**TASK GOAL:** Give back an exact copy of the lines in the records below, from the line that has "ATOM 19 C CA" through the line that has "ATOM 43 N N", and nothing besides.

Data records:
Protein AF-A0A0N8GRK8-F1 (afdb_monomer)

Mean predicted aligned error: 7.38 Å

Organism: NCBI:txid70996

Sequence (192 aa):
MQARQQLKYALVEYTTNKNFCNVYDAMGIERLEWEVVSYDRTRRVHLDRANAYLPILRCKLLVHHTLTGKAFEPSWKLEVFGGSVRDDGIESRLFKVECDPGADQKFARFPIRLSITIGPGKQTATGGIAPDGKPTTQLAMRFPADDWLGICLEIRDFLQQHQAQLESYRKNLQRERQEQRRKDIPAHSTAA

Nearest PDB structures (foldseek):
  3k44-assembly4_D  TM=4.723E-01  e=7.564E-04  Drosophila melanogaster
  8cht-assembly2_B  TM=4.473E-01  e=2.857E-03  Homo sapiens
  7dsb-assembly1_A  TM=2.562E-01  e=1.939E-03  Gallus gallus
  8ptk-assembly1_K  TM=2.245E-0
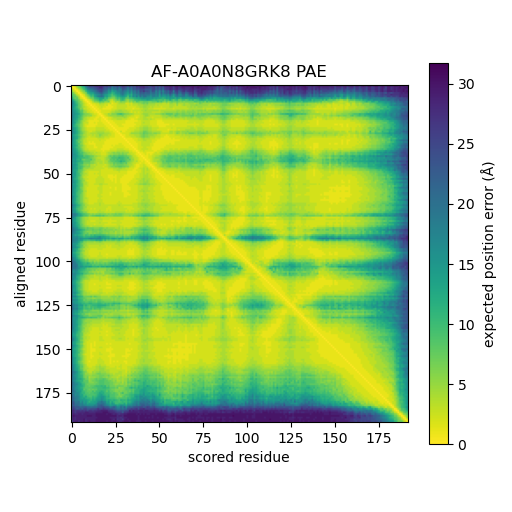1  e=8.369E-02  Sus scrofa
  7o5y-assembly1_B  TM=3.478E-01  e=1.409E+00  Streptococcus sanguinis

Solvent-accessible surface area (backbone atoms only — not comparable to full-atom values): 10696 Å² total; per-residue (Å²): 130,83,76,77,79,74,80,81,65,60,76,40,81,46,79,56,85,44,38,40,40,38,33,30,82,33,62,95,75,52,22,37,34,40,36,42,35,38,40,41,66,89,80,69,41,78,74,48,78,35,66,38,71,40,45,50,71,57,51,53,49,51,36,49,32,51,77,70,49,53,44,71,36,85,78,29,68,50,78,46,73,31,60,50,82,52,99,93,46,37,38,15,22,39,36,35,40,32,25,50,30,56,80,93,48,76,27,56,74,30,23,38,34,42,35,32,35,33,25,40,25,39,79,41,98,86,73,46,44,39,75,57,69,71,67,79,43,77,47,72,50,68,31,37,66,68,60,49,49,50,55,36,49,53,54,48,54,52,54,50,52,52,49,53,49,54,53,51,52,53,52,48,55,52,49,53,53,50,54,50,53,60,70,67,54,73,96,78,87,86,86,130

Foldseek 3Di:
DPPPPPDFDFLDWDDDLFKIWTWTDPCVVQWIKIKIWTADNVVGDTDDMFIDTGHVVLLVVLLVCLVVVVQQDPFDKDWDWAWDQDPVATKIKIWMWHQCCDVVSVNVQFRIKIKIFIDHWDQDPVRGIDDDDDTPDMDMDTHGSVVSNVVSVSSVVVVVVVVVVVVVVVVVVVVVVVVVVVVVPDPPDPDD

Structure (mmCIF, N/CA/C/O backbone):
data_AF-A0A0N8GRK8-F1
#
_entry.id   AF-A0A0N8GRK8-F1
#
loop_
_atom_site.group_PDB
_atom_site.id
_atom_site.type_symbol
_atom_site.label_atom_id
_atom_site.label_alt_id
_atom_site.label_comp_id
_atom_site.label_asym_id
_atom_site.label_entity_id
_atom_site.label_seq_id
_atom_site.pdbx_PDB_ins_code
_atom_site.Cartn_x
_atom_site.Cartn_y
_atom_site.Cartn_z
_atom_site.occupancy
_atom_site.B_iso_or_equiv
_atom_site.auth_seq_id
_atom_site.auth_comp_id
_atom_site.auth_asym_id
_atom_site.auth_atom_id
_atom_site.pdbx_PDB_model_num
ATOM 1 N N . MET A 1 1 ? 24.650 9.203 21.173 1.00 37.41 1 MET A N 1
ATOM 2 C CA . MET A 1 1 ? 23.870 7.959 21.345 1.00 37.41 1 MET A CA 1
ATOM 3 C C . MET A 1 1 ? 23.267 7.595 20.000 1.00 37.41 1 MET A C 1
ATOM 5 O O . MET A 1 1 ? 22.444 8.356 19.510 1.00 37.41 1 MET A O 1
ATOM 9 N N . GLN A 1 2 ? 23.716 6.512 19.361 1.00 35.03 2 GLN A N 1
ATOM 10 C CA . GLN A 1 2 ? 23.050 6.004 18.159 1.00 35.03 2 GLN A CA 1
ATOM 11 C C . GLN A 1 2 ? 21.679 5.479 18.585 1.00 35.03 2 GLN A C 1
ATOM 13 O O . GLN A 1 2 ? 21.599 4.581 19.423 1.00 35.03 2 GLN A O 1
ATOM 18 N N . ALA A 1 3 ? 20.610 6.087 18.072 1.00 41.72 3 ALA A N 1
ATOM 19 C CA . ALA A 1 3 ? 19.265 5.572 18.262 1.00 41.72 3 ALA A CA 1
ATOM 20 C C . ALA A 1 3 ? 19.262 4.107 17.809 1.00 41.72 3 ALA A C 1
ATOM 22 O O . ALA A 1 3 ? 19.614 3.818 16.664 1.00 41.72 3 ALA A O 1
ATOM 23 N N . ARG A 1 4 ? 18.923 3.182 18.718 1.00 41.66 4 ARG A N 1
ATOM 24 C CA . ARG A 1 4 ? 18.639 1.789 18.361 1.00 41.66 4 ARG A CA 1
ATOM 25 C C . ARG A 1 4 ? 17.619 1.842 17.230 1.00 41.66 4 ARG A C 1
ATOM 27 O O . ARG A 1 4 ? 16.490 2.267 17.458 1.00 41.66 4 ARG A O 1
ATOM 34 N N . GLN A 1 5 ? 18.037 1.477 16.022 1.00 45.66 5 GLN A N 1
ATOM 35 C CA . GLN A 1 5 ? 17.149 1.361 14.876 1.00 45.66 5 GLN A CA 1
ATOM 36 C C . GLN A 1 5 ? 16.106 0.309 15.254 1.00 45.66 5 GLN A C 1
ATOM 38 O O . GLN A 1 5 ? 16.410 -0.880 15.343 1.00 45.66 5 GLN A O 1
ATOM 43 N N . GLN A 1 6 ? 14.908 0.761 15.615 1.00 50.41 6 GLN A N 1
ATOM 44 C CA . GLN A 1 6 ? 13.817 -0.130 15.963 1.00 50.41 6 GLN A CA 1
ATOM 45 C C . GLN A 1 6 ? 13.477 -0.907 14.691 1.00 50.41 6 GLN A C 1
ATOM 47 O O . GLN A 1 6 ? 13.160 -0.306 13.664 1.00 50.41 6 GLN A O 1
ATOM 52 N N . LEU A 1 7 ? 13.637 -2.231 14.733 1.00 54.00 7 LEU A N 1
ATOM 53 C CA . LEU A 1 7 ? 13.272 -3.098 13.619 1.00 54.00 7 LEU A CA 1
ATOM 54 C C . LEU A 1 7 ? 11.787 -2.872 13.319 1.00 54.00 7 LEU A C 1
ATOM 56 O O . LEU A 1 7 ? 10.940 -3.073 14.190 1.00 54.00 7 LEU A O 1
ATOM 60 N N . LYS A 1 8 ? 11.482 -2.403 12.105 1.00 67.00 8 LYS A N 1
ATOM 61 C CA . LYS A 1 8 ? 10.104 -2.283 11.631 1.00 67.00 8 LYS A CA 1
ATOM 62 C C . LYS A 1 8 ? 9.574 -3.694 11.391 1.00 67.00 8 LYS A C 1
ATOM 64 O O . LYS A 1 8 ? 10.109 -4.405 10.544 1.00 67.00 8 LYS A O 1
ATOM 69 N N . TYR A 1 9 ? 8.543 -4.097 12.126 1.00 71.50 9 TYR A N 1
ATOM 70 C CA . TYR A 1 9 ? 7.850 -5.354 11.859 1.00 71.50 9 TYR A CA 1
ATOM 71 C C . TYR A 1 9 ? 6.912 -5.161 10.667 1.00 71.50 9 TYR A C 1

**TASK SOLUTION:**
ATOM 19 C CA . ALA A 1 3 ? 19.265 5.572 18.262 1.00 41.72 3 ALA A CA 1
ATOM 20 C C . ALA A 1 3 ? 19.262 4.107 17.809 1.00 41.72 3 ALA A C 1
ATOM 22 O O . ALA A 1 3 ? 19.614 3.818 16.664 1.00 41.72 3 ALA A O 1
ATOM 23 N N . ARG A 1 4 ? 18.923 3.182 18.718 1.00 41.66 4 ARG A N 1
ATOM 24 C CA . ARG A 1 4 ? 18.639 1.789 18.361 1.00 41.66 4 ARG A CA 1
ATOM 25 C C . ARG A 1 4 ? 17.619 1.842 17.230 1.00 41.66 4 ARG A C 1
ATOM 27 O O . ARG A 1 4 ? 16.490 2.267 17.458 1.00 41.66 4 ARG A O 1
ATOM 34 N N . GLN A 1 5 ? 18.037 1.477 16.022 1.00 45.66 5 GLN A N 1
ATOM 35 C CA . GLN A 1 5 ? 17.149 1.361 14.876 1.00 45.66 5 GLN A CA 1
ATOM 36 C C . GLN A 1 5 ? 16.106 0.309 15.254 1.00 45.66 5 GLN A C 1
ATOM 38 O O . GLN A 1 5 ? 16.410 -0.880 15.343 1.00 45.66 5 GLN A O 1
ATOM 43 N N . GLN A 1 6 ? 14.908 0.761 15.615 1.00 50.41 6 GLN A N 1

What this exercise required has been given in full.